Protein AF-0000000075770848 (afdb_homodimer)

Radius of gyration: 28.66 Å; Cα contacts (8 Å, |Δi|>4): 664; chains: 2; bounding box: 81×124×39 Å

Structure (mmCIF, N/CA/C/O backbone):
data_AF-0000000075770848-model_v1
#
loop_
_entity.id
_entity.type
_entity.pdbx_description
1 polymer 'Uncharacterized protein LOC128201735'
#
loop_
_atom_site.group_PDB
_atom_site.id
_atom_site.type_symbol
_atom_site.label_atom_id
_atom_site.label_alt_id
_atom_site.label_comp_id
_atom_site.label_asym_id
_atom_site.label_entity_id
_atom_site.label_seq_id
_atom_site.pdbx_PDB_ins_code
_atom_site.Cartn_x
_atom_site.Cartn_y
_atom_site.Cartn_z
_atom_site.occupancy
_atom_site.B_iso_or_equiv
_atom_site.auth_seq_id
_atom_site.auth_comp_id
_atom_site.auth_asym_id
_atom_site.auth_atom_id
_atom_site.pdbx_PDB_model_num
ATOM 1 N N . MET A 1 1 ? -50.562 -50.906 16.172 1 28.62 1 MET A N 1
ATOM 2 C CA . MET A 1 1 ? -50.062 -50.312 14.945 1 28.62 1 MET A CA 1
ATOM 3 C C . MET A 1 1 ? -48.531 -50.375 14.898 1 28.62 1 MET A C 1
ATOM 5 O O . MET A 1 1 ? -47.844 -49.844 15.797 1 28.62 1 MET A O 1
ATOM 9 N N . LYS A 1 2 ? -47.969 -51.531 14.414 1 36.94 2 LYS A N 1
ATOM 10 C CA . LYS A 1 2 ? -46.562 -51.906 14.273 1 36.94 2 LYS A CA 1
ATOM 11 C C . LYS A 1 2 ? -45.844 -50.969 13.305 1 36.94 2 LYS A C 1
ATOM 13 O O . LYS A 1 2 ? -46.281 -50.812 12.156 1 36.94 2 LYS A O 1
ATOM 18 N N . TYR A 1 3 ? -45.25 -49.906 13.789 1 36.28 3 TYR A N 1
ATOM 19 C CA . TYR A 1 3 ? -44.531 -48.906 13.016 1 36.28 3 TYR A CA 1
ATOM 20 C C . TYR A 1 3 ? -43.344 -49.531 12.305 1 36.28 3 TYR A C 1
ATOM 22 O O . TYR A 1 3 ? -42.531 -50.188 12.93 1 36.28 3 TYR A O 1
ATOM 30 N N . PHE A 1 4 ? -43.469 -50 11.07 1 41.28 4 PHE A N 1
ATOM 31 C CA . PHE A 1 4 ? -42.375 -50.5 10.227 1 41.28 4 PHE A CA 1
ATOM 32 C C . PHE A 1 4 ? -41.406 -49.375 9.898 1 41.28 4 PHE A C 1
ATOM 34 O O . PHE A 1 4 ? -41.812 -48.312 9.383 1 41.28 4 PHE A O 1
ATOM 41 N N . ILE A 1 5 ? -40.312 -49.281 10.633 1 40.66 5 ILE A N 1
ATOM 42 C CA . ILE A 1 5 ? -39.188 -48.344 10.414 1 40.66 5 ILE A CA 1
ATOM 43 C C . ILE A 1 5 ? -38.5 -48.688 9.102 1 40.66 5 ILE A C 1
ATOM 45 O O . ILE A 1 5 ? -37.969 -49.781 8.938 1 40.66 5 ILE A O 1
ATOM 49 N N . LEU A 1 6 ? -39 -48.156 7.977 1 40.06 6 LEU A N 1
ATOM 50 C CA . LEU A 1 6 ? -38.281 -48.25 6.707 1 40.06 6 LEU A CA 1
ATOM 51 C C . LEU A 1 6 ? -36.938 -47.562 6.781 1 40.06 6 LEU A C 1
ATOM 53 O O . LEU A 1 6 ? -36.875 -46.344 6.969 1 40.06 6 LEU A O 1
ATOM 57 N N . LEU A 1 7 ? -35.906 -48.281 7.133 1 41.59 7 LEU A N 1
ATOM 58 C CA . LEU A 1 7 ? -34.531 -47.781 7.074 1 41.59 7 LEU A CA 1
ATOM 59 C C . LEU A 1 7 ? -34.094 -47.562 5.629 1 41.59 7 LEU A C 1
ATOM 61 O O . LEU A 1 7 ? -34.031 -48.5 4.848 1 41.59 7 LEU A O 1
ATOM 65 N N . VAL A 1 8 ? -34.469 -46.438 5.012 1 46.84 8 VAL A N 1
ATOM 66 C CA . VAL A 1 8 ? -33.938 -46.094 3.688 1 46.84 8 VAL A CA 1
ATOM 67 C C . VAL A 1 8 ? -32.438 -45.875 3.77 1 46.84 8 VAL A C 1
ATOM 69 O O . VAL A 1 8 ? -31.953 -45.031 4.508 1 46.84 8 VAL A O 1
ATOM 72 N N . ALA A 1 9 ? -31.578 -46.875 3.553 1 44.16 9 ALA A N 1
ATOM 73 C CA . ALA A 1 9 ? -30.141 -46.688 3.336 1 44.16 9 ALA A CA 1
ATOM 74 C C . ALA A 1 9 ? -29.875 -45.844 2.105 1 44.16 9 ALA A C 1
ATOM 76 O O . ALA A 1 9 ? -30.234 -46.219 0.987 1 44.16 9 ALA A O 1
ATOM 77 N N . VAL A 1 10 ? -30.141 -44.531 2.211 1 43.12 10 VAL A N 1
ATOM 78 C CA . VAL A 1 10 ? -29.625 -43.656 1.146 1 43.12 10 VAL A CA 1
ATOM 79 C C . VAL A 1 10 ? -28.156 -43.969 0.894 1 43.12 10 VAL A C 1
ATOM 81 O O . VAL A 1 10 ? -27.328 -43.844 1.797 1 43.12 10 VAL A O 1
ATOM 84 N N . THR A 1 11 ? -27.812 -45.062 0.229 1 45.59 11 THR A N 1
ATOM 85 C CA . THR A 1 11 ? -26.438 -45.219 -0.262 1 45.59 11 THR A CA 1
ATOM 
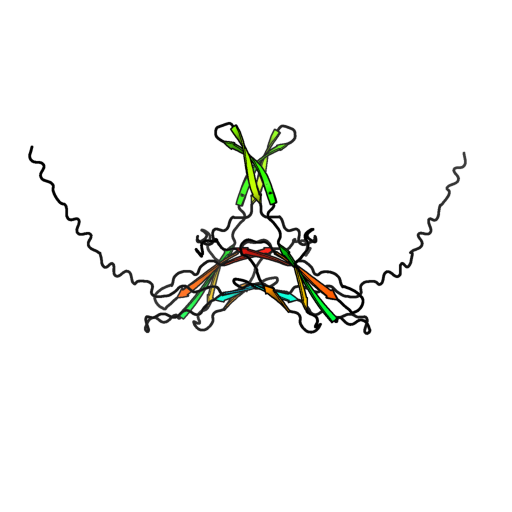86 C C . THR A 1 11 ? -25.984 -43.938 -0.964 1 45.59 11 THR A C 1
ATOM 88 O O . THR A 1 11 ? -26.641 -43.469 -1.886 1 45.59 11 THR A O 1
ATOM 91 N N . GLN A 1 12 ? -25.703 -42.812 -0.252 1 40.56 12 GLN A N 1
ATOM 92 C CA . GLN A 1 12 ? -24.953 -41.781 -0.94 1 40.56 12 GLN A CA 1
ATOM 93 C C . GLN A 1 12 ? -23.812 -42.344 -1.755 1 40.56 12 GLN A C 1
ATOM 95 O O . GLN A 1 12 ? -22.906 -42.969 -1.2 1 40.56 12 GLN A O 1
ATOM 100 N N . ALA A 1 13 ? -24.031 -42.844 -2.934 1 37.88 13 ALA A N 1
ATOM 101 C CA . ALA A 1 13 ? -22.906 -43.062 -3.846 1 37.88 13 ALA A CA 1
ATOM 102 C C . ALA A 1 13 ? -21.891 -41.938 -3.77 1 37.88 13 ALA A C 1
ATOM 104 O O . ALA A 1 13 ? -22.266 -40.75 -3.848 1 37.88 13 ALA A O 1
ATOM 105 N N . LEU A 1 14 ? -20.953 -41.969 -2.926 1 39.16 14 LEU A N 1
ATOM 106 C CA . LEU A 1 14 ? -19.75 -41.188 -3.219 1 39.16 14 LEU A CA 1
ATOM 107 C C . LEU A 1 14 ? -19.484 -41.156 -4.719 1 39.16 14 LEU A C 1
ATOM 109 O O . LEU A 1 14 ? -19.141 -42.188 -5.316 1 39.16 14 LEU A O 1
ATOM 113 N N . LEU A 1 15 ? -20.391 -40.688 -5.543 1 37.91 15 LEU A N 1
ATOM 114 C CA . LEU A 1 15 ? -19.844 -40.406 -6.863 1 37.91 15 LEU A CA 1
ATOM 115 C C . LEU A 1 15 ? -18.375 -40 -6.762 1 37.91 15 LEU A C 1
ATOM 117 O O . LEU A 1 15 ? -18.016 -39.094 -6.004 1 37.91 15 LEU A O 1
ATOM 121 N N . ALA A 1 16 ? -17.469 -40.844 -6.879 1 40.03 16 ALA A N 1
ATOM 122 C CA . ALA A 1 16 ? -16.109 -40.594 -7.367 1 40.03 16 ALA A CA 1
ATOM 123 C C . ALA A 1 16 ? -16.125 -39.531 -8.469 1 40.03 16 ALA A C 1
ATOM 125 O O . ALA A 1 16 ? -16.344 -39.844 -9.641 1 40.03 16 ALA A O 1
ATOM 126 N N . SER A 1 17 ? -17.062 -38.594 -8.539 1 40.06 17 SER A N 1
ATOM 127 C CA . SER A 1 17 ? -16.766 -37.531 -9.523 1 40.06 17 SER A CA 1
ATOM 1
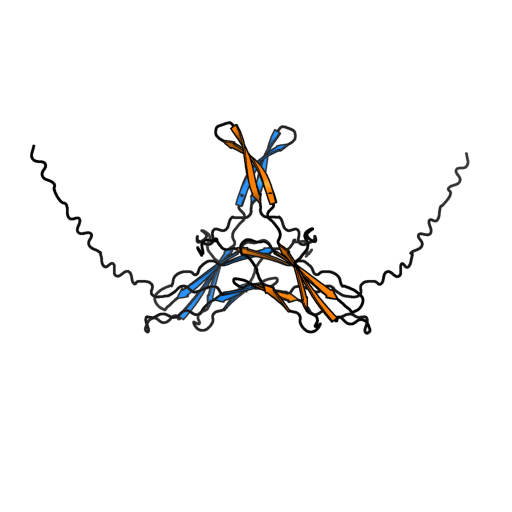28 C C . SER A 1 17 ? -15.266 -37.312 -9.648 1 40.06 17 SER A C 1
ATOM 130 O O . SER A 1 17 ? -14.594 -37.062 -8.648 1 40.06 17 SER A O 1
ATOM 132 N N . GLY A 1 18 ? -14.508 -38.031 -10.367 1 42.78 18 GLY A N 1
ATOM 133 C CA . GLY A 1 18 ? -13.195 -37.688 -10.883 1 42.78 18 GLY A CA 1
ATOM 134 C C . GLY A 1 18 ? -12.977 -36.188 -11 1 42.78 18 GLY A C 1
ATOM 135 O O . GLY A 1 18 ? -12.828 -35.656 -12.109 1 42.78 18 GLY A O 1
ATOM 136 N N . GLN A 1 19 ? -13.773 -35.375 -10.531 1 45.72 19 GLN A N 1
ATOM 137 C CA . GLN A 1 19 ? -13.375 -34 -10.68 1 45.72 19 GLN A CA 1
ATOM 138 C C . GLN A 1 19 ? -11.883 -33.812 -10.422 1 45.72 19 GLN A C 1
ATOM 140 O O . GLN A 1 19 ? -11.383 -34.219 -9.367 1 45.72 19 GLN A O 1
ATOM 145 N N . PRO A 1 20 ? -11.047 -33.875 -11.461 1 51.94 20 PRO A N 1
ATOM 146 C CA . PRO A 1 20 ? -9.602 -33.688 -11.305 1 51.94 20 PRO A CA 1
ATOM 147 C C . PRO A 1 20 ? -9.25 -32.75 -10.164 1 51.94 20 PRO A C 1
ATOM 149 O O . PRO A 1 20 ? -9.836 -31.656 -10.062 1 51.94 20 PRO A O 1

------------

Task item
What you return must be the lines above that run from the line with "ATOM 101 C CA" to the line with "ATOM 117 O O", inclusive, each copied exactly.

Answer for this exercise
ATOM 101 C CA . ALA A 1 13 ? -22.906 -43.062 -3.846 1 37.88 13 ALA A CA 1
ATOM 102 C C . ALA A 1 13 ? -21.891 -41.938 -3.77 1 37.88 13 ALA A C 1
ATOM 104 O O . ALA A 1 13 ? -22.266 -40.75 -3.848 1 37.88 13 ALA A O 1
ATOM 105 N N . LEU A 1 14 ? -20.953 -41.969 -2.926 1 39.16 14 LEU A N 1
ATOM 106 C CA . LEU A 1 14 ? -19.75 -41.188 -3.219 1 39.16 14 LEU A CA 1
ATOM 107 C C . LEU A 1 14 ? -19.484 -41.156 -4.719 1 39.16 14 LEU A C 1
ATOM 109 O O . LEU A 1 14 ? -19.141 -42.188 -5.316 1 39.16 14 LEU A O 1
ATOM 113 N N . LEU A 1 15 ? -20.391 -40.688 -5.543 1 37.91 15 LEU A N 1
ATOM 114 C CA . LEU A 1 15 ? -19.844 -40.406 -6.863 1 37.91 15 LEU A CA 1
ATOM 115 C C . LEU A 1 15 ? -18.375 -40 -6.762 1 37.91 15 LEU A C 1
ATOM 117 O O . LEU A 1 15 ? -18.016 -39.094 -6.004 1 37.91 15 LEU A O 1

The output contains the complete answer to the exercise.